Records drawn from a dataset
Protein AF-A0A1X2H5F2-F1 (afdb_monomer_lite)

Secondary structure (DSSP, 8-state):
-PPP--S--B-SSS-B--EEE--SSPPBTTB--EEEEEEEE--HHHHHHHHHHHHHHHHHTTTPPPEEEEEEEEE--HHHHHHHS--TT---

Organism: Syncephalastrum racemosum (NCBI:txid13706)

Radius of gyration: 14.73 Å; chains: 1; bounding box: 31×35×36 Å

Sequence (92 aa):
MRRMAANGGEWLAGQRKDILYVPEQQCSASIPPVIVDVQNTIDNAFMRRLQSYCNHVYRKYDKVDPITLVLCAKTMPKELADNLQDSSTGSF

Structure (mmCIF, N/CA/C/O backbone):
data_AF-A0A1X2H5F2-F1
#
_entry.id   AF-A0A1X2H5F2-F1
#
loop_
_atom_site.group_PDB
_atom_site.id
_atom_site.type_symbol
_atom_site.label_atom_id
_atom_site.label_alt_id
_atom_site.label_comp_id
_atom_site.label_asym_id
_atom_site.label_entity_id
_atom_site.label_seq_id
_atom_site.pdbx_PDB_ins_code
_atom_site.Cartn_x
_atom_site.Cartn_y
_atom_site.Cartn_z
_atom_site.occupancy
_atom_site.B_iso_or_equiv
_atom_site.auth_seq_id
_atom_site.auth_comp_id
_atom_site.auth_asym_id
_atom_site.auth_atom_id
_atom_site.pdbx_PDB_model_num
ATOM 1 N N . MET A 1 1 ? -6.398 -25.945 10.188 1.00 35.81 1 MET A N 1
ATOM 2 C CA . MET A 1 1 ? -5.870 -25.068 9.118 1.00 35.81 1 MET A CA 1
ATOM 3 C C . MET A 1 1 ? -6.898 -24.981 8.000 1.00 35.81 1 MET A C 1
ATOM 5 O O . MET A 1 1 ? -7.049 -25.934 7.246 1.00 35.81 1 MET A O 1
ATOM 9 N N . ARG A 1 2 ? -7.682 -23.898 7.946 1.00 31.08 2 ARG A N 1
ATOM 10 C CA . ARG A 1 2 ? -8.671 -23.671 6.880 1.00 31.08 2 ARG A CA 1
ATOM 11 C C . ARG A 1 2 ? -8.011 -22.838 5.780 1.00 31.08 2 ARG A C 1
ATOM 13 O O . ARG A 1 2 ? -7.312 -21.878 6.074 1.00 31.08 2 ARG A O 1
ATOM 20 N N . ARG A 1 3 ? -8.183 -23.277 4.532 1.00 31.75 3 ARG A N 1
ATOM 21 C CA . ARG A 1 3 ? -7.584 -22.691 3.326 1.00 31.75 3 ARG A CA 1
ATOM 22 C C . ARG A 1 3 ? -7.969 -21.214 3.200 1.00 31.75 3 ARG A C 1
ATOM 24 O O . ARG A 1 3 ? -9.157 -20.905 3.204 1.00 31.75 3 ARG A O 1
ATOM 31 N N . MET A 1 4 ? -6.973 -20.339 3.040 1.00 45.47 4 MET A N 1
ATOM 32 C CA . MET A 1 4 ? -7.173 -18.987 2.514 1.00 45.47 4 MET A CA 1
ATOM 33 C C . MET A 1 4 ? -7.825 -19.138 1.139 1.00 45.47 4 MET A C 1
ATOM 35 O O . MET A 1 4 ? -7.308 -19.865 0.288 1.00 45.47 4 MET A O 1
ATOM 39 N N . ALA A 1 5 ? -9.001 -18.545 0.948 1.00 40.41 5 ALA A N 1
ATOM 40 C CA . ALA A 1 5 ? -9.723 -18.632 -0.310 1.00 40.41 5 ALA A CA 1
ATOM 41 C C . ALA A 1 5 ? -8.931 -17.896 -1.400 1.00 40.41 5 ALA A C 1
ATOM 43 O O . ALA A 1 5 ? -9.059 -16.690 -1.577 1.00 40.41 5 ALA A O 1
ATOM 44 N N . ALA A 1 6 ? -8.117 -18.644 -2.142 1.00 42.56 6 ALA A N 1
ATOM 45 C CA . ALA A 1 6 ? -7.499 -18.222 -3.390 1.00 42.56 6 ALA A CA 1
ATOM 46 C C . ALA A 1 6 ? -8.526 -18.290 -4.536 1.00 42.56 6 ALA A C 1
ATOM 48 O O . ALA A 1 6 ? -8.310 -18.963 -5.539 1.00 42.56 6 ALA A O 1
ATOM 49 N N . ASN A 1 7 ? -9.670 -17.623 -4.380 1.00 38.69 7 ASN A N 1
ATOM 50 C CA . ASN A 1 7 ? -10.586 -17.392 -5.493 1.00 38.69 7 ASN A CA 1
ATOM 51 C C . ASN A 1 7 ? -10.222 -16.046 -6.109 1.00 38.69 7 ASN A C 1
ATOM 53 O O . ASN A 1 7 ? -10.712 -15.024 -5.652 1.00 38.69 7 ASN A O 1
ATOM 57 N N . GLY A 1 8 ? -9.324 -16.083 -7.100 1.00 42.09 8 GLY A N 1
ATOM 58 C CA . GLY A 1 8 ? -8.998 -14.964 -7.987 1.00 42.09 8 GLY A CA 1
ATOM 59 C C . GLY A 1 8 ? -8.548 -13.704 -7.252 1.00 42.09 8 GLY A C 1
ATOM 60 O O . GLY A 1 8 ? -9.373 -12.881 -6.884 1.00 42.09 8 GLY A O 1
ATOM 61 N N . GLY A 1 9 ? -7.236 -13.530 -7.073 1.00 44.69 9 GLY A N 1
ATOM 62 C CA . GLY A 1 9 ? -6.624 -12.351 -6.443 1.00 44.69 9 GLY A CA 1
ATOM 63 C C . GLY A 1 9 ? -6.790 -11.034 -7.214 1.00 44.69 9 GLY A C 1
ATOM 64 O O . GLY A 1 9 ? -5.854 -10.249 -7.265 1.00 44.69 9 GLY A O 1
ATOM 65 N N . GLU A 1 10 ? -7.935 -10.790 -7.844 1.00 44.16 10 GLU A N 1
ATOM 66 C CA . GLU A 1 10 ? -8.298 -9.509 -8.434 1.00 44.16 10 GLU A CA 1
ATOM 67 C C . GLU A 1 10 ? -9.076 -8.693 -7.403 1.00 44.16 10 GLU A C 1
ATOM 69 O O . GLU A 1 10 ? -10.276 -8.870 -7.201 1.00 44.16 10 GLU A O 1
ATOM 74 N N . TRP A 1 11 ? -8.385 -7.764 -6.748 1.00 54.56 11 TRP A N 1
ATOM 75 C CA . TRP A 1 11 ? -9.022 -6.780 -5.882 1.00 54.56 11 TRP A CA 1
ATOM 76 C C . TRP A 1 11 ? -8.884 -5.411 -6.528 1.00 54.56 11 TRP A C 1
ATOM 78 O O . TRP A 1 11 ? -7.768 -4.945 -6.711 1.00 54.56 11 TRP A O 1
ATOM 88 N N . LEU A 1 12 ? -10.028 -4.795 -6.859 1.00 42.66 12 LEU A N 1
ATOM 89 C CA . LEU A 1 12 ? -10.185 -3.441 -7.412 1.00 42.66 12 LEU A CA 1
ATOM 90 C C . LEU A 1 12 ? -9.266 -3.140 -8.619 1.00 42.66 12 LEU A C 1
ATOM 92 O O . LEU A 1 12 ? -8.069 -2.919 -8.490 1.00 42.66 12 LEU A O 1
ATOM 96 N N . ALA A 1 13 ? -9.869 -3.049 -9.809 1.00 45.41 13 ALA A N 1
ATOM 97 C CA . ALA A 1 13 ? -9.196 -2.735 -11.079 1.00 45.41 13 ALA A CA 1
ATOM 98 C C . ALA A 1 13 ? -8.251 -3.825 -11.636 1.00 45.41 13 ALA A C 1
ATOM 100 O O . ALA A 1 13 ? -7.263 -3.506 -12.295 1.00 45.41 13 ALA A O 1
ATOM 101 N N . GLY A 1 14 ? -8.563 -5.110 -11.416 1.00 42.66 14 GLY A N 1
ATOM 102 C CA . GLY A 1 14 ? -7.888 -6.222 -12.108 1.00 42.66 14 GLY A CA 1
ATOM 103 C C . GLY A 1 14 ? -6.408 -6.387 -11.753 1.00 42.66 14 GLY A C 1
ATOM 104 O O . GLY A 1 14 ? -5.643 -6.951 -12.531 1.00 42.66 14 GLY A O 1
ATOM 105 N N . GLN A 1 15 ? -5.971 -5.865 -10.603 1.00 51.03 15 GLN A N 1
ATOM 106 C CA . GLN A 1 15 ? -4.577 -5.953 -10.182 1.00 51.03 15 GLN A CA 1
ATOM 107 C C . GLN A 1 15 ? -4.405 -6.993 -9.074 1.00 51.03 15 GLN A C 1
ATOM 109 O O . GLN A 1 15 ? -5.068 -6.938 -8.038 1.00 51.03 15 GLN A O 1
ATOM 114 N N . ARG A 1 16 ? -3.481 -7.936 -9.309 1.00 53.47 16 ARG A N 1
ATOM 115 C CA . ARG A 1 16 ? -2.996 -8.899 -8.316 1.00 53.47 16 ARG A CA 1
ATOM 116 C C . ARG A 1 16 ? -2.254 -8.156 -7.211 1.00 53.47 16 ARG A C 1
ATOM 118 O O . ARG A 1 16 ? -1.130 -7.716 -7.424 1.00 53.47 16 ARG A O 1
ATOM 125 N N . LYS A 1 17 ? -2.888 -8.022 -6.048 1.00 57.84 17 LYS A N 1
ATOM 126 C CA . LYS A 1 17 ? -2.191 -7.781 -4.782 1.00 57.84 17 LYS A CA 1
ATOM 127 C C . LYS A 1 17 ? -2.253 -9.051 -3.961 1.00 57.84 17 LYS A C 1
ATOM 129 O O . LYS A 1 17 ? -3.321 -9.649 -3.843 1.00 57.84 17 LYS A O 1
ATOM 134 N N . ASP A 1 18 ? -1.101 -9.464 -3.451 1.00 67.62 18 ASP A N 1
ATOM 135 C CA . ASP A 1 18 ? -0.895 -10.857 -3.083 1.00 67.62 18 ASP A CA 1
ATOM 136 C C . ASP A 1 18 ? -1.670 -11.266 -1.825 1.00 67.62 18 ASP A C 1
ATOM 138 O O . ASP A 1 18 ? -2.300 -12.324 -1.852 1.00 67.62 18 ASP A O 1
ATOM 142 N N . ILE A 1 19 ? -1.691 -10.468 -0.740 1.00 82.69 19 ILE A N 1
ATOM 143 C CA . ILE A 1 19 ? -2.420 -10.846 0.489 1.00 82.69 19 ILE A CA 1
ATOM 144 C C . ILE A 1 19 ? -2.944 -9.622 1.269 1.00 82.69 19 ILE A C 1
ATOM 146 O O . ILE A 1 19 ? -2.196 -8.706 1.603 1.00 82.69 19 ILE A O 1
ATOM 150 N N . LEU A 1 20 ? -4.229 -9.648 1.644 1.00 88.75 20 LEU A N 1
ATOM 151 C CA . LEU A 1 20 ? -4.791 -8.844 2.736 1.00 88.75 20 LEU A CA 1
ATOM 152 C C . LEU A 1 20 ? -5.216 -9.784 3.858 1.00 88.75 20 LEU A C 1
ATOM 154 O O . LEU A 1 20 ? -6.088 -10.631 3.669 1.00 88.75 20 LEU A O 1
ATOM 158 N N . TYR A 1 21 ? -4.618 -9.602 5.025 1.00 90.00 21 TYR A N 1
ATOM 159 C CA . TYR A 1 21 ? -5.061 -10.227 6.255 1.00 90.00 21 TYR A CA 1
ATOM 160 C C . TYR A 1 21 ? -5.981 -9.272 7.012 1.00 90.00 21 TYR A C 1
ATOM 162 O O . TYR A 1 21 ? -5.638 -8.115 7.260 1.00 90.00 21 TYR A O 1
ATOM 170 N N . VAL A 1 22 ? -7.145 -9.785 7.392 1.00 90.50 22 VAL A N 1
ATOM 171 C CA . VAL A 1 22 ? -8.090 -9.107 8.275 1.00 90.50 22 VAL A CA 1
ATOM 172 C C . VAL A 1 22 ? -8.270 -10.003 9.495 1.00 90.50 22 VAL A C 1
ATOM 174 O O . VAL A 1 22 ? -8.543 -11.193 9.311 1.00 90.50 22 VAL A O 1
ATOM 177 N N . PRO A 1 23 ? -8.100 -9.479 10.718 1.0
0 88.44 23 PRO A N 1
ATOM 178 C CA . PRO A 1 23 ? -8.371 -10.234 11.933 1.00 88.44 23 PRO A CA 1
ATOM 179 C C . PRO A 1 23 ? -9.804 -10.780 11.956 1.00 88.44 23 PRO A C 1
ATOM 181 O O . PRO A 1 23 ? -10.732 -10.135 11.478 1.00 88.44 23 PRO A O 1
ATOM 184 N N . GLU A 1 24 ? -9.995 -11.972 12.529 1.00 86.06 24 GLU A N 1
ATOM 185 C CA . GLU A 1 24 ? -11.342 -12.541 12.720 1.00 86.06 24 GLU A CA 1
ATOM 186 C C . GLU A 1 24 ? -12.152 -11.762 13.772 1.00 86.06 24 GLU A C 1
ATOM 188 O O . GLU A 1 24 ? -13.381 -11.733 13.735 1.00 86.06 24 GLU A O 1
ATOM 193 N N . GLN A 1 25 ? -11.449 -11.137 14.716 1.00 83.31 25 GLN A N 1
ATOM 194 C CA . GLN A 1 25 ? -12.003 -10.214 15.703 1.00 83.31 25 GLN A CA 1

- [DIRECTIONS FOR THIS TASK]: The first line of the records and every line down to the line with "ATOM 2 C CA" must be quoted exactly; leave out all else.

- [ANSWER AREA]:
Protein AF-A0A1X2H5F2-F1 (afdb_monomer_lite)

Secondary structure (DSSP, 8-state):
-PPP--S--B-SSS-B--EEE--SSPPBTTB--EEEEEEEE--HHHHHHHHHHHHHHHHHTTTPPPEEEEEEEEE--HHHHHHHS--TT---

Organism: Syncephalastrum racemosum (NCBI:txid13706)

Radius of gyration: 14.73 Å; chains: 1; bounding box: 31×35×36 Å

Sequence (92 aa):
MRRMAANGGEWLAGQRKDILYVPEQQCSASIPPVIVDVQNTIDNAFMRRLQSYCNHVYRKYDKVDPITLVLCAKTMPKELADNLQDSSTGSF

Structure (mmCIF, N/CA/C/O backbone):
data_AF-A0A1X2H5F2-F1
#
_entry.id   AF-A0A1X2H5F2-F1
#
loop_
_atom_site.group_PDB
_atom_site.id
_atom_site.type_symbol
_atom_site.label_atom_id
_atom_site.label_alt_id
_atom_site.label_comp_id
_atom_site.label_asym_id
_atom_site.label_entity_id
_atom_site.label_seq_id
_atom_site.pdbx_PDB_ins_code
_atom_site.Cartn_x
_atom_site.Cartn_y
_atom_site.Cartn_z
_atom_site.occupancy
_atom_site.B_iso_or_equiv
_atom_site.auth_seq_id
_atom_site.auth_comp_id
_atom_site.auth_asym_id
_atom_site.auth_atom_id
_atom_site.pdbx_PDB_model_num
ATOM 1 N N . MET A 1 1 ? -6.398 -25.945 10.188 1.00 35.81 1 MET A N 1
ATOM 2 C CA . MET A 1 1 ? -5.870 -25.068 9.118 1.00 35.81 1 MET A CA 1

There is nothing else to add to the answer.